# Proyecto de Brazo con movimiento en linea recta



## javy-metal (Feb 1, 2008)

_Hola yo soy un estudiante de la carrera de mecatronica, me han pedido un proyecto de un brazo robot que aparte de levantar objetos los pueda trasladar hacia otro sitio en linea recta, sin pilas, solo con el voltaje de la PC el proyecto es para la materia de programacion, lo demas corre por nuestra cuenta, quisiera saber si me pueden ayudar con algunas opciones, a mi me parece bien hacerlo de Lego, como ven?_


----------



## sarjasalc (Feb 1, 2008)

Quien te dijo que no debias usar pilas ?

oye mucho cuidado con eso no vallas a quemar los puertos de tu pc   
el concejo que te doy es que definas primero que puerto vas a utilizar si el serial el paralelo o el usb personalmente no manejo el usb pero los otros dos si.

Que programa vas a utilizar para la logica del brazo robot ?

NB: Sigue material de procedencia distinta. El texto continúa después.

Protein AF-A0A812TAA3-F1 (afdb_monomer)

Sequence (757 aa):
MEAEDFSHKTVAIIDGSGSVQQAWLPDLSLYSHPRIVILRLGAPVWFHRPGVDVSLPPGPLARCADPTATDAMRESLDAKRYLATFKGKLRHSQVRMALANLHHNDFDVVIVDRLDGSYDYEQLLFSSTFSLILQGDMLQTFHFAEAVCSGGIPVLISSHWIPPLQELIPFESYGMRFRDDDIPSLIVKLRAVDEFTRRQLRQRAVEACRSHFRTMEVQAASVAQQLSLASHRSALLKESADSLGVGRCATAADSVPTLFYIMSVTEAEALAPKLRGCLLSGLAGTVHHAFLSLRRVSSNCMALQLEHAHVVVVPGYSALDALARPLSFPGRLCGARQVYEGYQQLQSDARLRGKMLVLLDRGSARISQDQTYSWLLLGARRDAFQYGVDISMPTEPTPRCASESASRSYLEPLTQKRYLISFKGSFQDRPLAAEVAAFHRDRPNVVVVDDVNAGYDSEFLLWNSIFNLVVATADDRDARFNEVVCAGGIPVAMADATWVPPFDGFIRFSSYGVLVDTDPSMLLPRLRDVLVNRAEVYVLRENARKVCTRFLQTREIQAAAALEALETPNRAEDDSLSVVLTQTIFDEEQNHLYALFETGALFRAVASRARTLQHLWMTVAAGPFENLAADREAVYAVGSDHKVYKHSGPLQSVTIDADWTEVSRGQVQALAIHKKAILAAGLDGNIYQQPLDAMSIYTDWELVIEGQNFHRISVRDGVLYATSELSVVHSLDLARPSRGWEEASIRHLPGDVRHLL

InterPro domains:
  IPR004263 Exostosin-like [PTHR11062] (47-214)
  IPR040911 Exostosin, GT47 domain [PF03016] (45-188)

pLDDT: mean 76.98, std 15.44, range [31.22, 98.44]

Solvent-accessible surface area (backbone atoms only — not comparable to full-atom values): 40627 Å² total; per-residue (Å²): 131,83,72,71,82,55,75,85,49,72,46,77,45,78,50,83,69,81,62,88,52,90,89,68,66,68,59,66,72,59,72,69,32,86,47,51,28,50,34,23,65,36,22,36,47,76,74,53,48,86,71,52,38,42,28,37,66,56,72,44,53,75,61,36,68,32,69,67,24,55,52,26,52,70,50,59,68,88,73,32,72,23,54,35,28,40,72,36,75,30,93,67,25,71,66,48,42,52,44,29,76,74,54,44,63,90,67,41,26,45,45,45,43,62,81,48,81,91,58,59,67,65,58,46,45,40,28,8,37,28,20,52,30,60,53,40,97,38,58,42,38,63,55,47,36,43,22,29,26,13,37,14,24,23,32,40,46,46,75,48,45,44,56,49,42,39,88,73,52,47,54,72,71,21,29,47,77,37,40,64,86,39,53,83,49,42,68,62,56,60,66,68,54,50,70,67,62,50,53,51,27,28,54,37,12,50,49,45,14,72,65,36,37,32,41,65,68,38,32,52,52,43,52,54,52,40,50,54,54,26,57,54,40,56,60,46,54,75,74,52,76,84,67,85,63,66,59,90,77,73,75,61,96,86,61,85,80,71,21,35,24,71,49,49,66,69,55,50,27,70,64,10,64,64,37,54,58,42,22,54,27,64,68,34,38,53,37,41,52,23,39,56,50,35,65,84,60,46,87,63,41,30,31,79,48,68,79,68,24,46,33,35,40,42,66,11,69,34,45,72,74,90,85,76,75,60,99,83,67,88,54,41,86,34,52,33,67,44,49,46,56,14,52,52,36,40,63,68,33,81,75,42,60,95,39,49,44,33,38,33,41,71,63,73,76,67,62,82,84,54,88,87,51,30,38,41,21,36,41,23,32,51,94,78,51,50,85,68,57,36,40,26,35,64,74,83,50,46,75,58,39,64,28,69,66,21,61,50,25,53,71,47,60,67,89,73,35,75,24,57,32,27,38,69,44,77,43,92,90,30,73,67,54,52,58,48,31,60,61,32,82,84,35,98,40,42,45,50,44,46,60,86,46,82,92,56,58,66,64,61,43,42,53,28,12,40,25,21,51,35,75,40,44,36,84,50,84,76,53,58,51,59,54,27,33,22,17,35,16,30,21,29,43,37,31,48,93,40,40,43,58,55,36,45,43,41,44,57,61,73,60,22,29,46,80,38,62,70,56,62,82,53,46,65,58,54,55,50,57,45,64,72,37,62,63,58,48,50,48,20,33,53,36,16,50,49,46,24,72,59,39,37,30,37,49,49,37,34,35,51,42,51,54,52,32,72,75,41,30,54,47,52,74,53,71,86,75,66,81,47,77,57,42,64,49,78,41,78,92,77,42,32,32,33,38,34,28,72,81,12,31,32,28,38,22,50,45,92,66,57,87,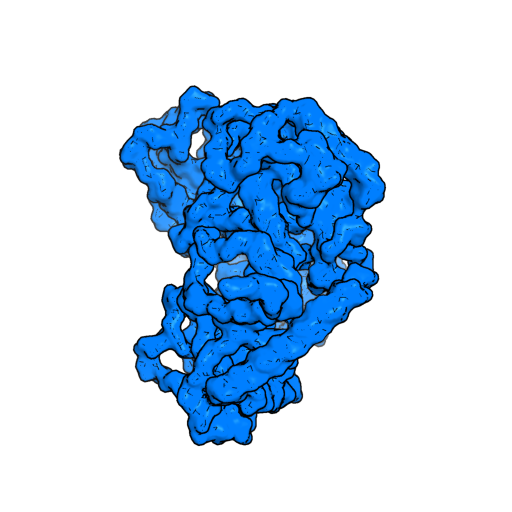53,96,80,75,56,68,43,81,29,31,70,59,54,33,73,28,67,31,67,51,83,61,29,27,38,32,24,33,83,83,24,34,39,28,36,30,90,33,31,68,86,68,57,36,72,85,53,68,69,42,75,32,43,42,64,59,34,53,21,39,27,61,56,96,68,31,37,35,31,25,27,83,84,10,28,34,27,36,41,52,62,91,66,58,25,62,84,38,70,71,41,84,74,48,88,51,76,52,30,61,42,49,36,59,58,98,62,31,40,35,35,25,30,96,84,78,51,41,31,32,30,48,67,90,49,60,90,73,50,79,40,84,44,61,82,92,72,61,58,81,83,55,52,61,74,111

Secondary structure (DSSP, 8-state):
--GGGGTTSPEEEEE--SS--GGG---HHHHT-TTEEEEEET-BTTT--TTTSEEEPPPPPGGGGSHHHHHHHHS-GGG-SEEEEEEE-STT-HHHHHHHHHH--SSSEEEEETT-TTS-HHHHHHTEEEEEEE--SSS--THHHHHHTSSSEEEEE-SSBPPTTTTTS-GGGTSEEE-GGGGGGHHHHHHHS-HHHHHHHHHHHHHHIIIIISSHHHHHHHHHHHHHHHHHHHHHTTT-TTS---S--PPPTT-PPPPEEE--HHHHHHH-GGGTTBPBPHHHHHHHHHHHHHTTT-SS-B-SSGGG-SEEEE--B----TT---TT---B---HHHHHHHHHHHHHSTTTTTSEEEEEE-SSS-----TTSEEEEET-BGGG--TTT-EEEP-PPPTTTTSHHHHHHHHS-GGG-SEEEEEE---TT-HHHHHHHHGGGG-TTEEEE-TT-TTS-HHHHHHTEEEEEEEE-TT-TT--HHHHHHTSSEEEEEE-TTB--TTTTTS-GGGTSEEE-S-GGGHHHHHHHHHH-HHHHHHHHHHHHHHIIIIISSHHHHHHHHHHHHHSTTGGG-GGG---EEEEEEETTTTEEEEEETTS-EEEEETTTTTSSSS-PEEEE---EEEEEE-SSEEEEEETTS-EEEEES-GGG--TT---EE--SS-EEEEEEETTEEEEEETTS-EEEEETTT-STTPPPEEEE--SS--EEEEETTEEEEE-TT--EEEEETT-GGG--EEPPGGG--GGGGGG-

Foldseek 3Di:
DDPPVCPPAQAEDEDPDQDPPVVPDPDVVQVPDLRYEYEYAQQWLLRDDPLRYFHAADAADPLLVDVLLVVLQVDDLVQQQAAEEDEEAQVLDPLLVLLCVQPDDVGRYYRYYNPDPPDDPLSRQSRYQEYEDDQGNGSDDNSQLSNLSRSHAYEYEDLIGDDGLCVQPNSVQQHHYHYSVCSNVVVVVSVPDDPVNSVRSSVVSNVCSVQDRRHPVSVVVSSVVSVVSSVVVSVCCVVVVPDDFAAPPDDPDPDDAAEEEQADPVRLCVLFVLCPQFAFDPQLQLLSVLLVSCQRSFNGHYDPDLLPHQAYEYTHGDQDDDPDDDPPTGGDHDHLVSVLSSVVSQQPDPSCDNHAYEYEDALDDDNPPDVSHEYAYELAWPVNDDFPRYFHFYAAFDLLLVDPLLVVLLVDDLVQQQAAEEDEEACPPPPLLVVLCVVCPPDPRYYRYYNPDPVDDPLSRLSRYQEYEWEGESPPNPTCQLSRLSSNHAYEYEYEPTTDDGRRLQADLLQQHHYDYSPSVVVVVSSVVCVVPPPSRNRNSVVSNVCSVQQRNHSSSVSSVVSVCNSPVRNNVPPVPPFAFQAWDADPVQQKIWTQTPQLWIWIFRNVPPPDPDRGTDTLARANFQEWEFDQFWIWTQHPVQFIWIFGHGPVPRHHPTDIHTFAQAGFQYWEDDDQKIWTQHQQRFIWIDGNVNTHNPDHTHGDGGGDQWRYWYDDPQKIWTDHPVRWIWIARNVCNVVDIDTDDLVPDDDNCVSND

Nearest PDB structures (foldseek):
  7sck-assembly1_B  TM=7.270E-01  e=6.089E-11  Homo sapiens
  7sch-assembly1_B  TM=6.981E-01  e=1.064E-10  Homo sapiens
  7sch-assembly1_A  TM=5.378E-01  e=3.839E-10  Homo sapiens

te recomiendo que diseñes la interface de comunicacion PC - Robot con optoacopladores para que tu pc no corra riesgos de nada pero logicamente tienes que utilizar una fuente de voltaje externa ya que si vas a mover el brazo robot necesitaras mover motores los cuales te piden mucha corriente que el puerto del pc no te podra entregar y si te la entrega posiblemente lo quemaras.


----------



## anthony123 (Feb 1, 2008)

Exacto: optos,puente H, mecanica y diseño de la interface PC-->robot


----------



## ZOH (Feb 1, 2008)

Ya es claro que los puertos no tienen la energía suficiente, sugiero que hagas un muy buen diseño mecánico, los servos son buena opción pero ten en cuenta los contrapesos para aprovechar al máximo el torque de los servos en trabajo efectivo, si sabes de vision artificial te recomiendo que hagas el lazo de control con una camara que es mucho más económico. Cualquier duda con gusto


----------



## monkey1986 (Feb 4, 2008)

hola, para hacer un movimiento en linea recta, lo mas recomendable es q le hagas dos guias en la base del brase y a este ponerle dos rueditas, cosa q con un motor moves las ruedas y las guias hacen q el robot se deslize en linea recta, como si fueran las vias del tren... es practicamente lo mismo, enb cuanto a alimentacion , no te va a alcanzar el puerto de la pc porque este entrega muy poca corriente, y para el movimiento se suelen usar servos para los brazos roboticos, pero con un servo no podes obtener mucho torque , si queres hacer algo con mucho torque te rocmiendo que uses los motors de corriente continua que vienen con un tren de engranajes , estos motores tienen mucho torque, y para controlar dicho motor lo podes hacer , colocandole un encoder en la salida del eje y midiendo los pulsos que da este para tener una idea de en que angulo se encuentra el brazo


----------



## javy-metal (Feb 8, 2008)

ps lo de las pilas parece que si las voy a utilizar por que el proyecto ahora es inhalambrico, el problemas es que nos dijo el profesor que sin rieles mi imagino que tiene que ser como un grua, el programa que voy a utilizar es el c++ y otro que no recuerdo el nombre


----------



## ETTORE (Oct 20, 2008)

Esta loco tu profe


----------



## fernandoae (Oct 20, 2008)

quiza te dijo que uses la alimentacion de la PC refiriendose a que tomes la alimentacion de algun molex.
y si te dijo sin rieles debe querer algo similar al Wall-e jjeje


----------



## AlexIcarus (Oct 20, 2008)

Lo q podés hacer, es algo un poco más sencillo: utilizá motores paso a paso para el movimiento rectilíneo, ya que no vas a mover el robot hacia los lados, para q no tengas mucho problema con la cantidad de corriente de éstos, podés usar un driver de arreglo Darlington, el ULN2003 o ULN2004, y tambien podés usarlos para controlar el moviemiento del brazo. me imagino q si mirás el tutorial de motores paso a paso, vas a ver q se puede realizar controles para steppers para q tengas mas control del giro y éste no sea tan brusco. cualquier duda, podés contactarme


----------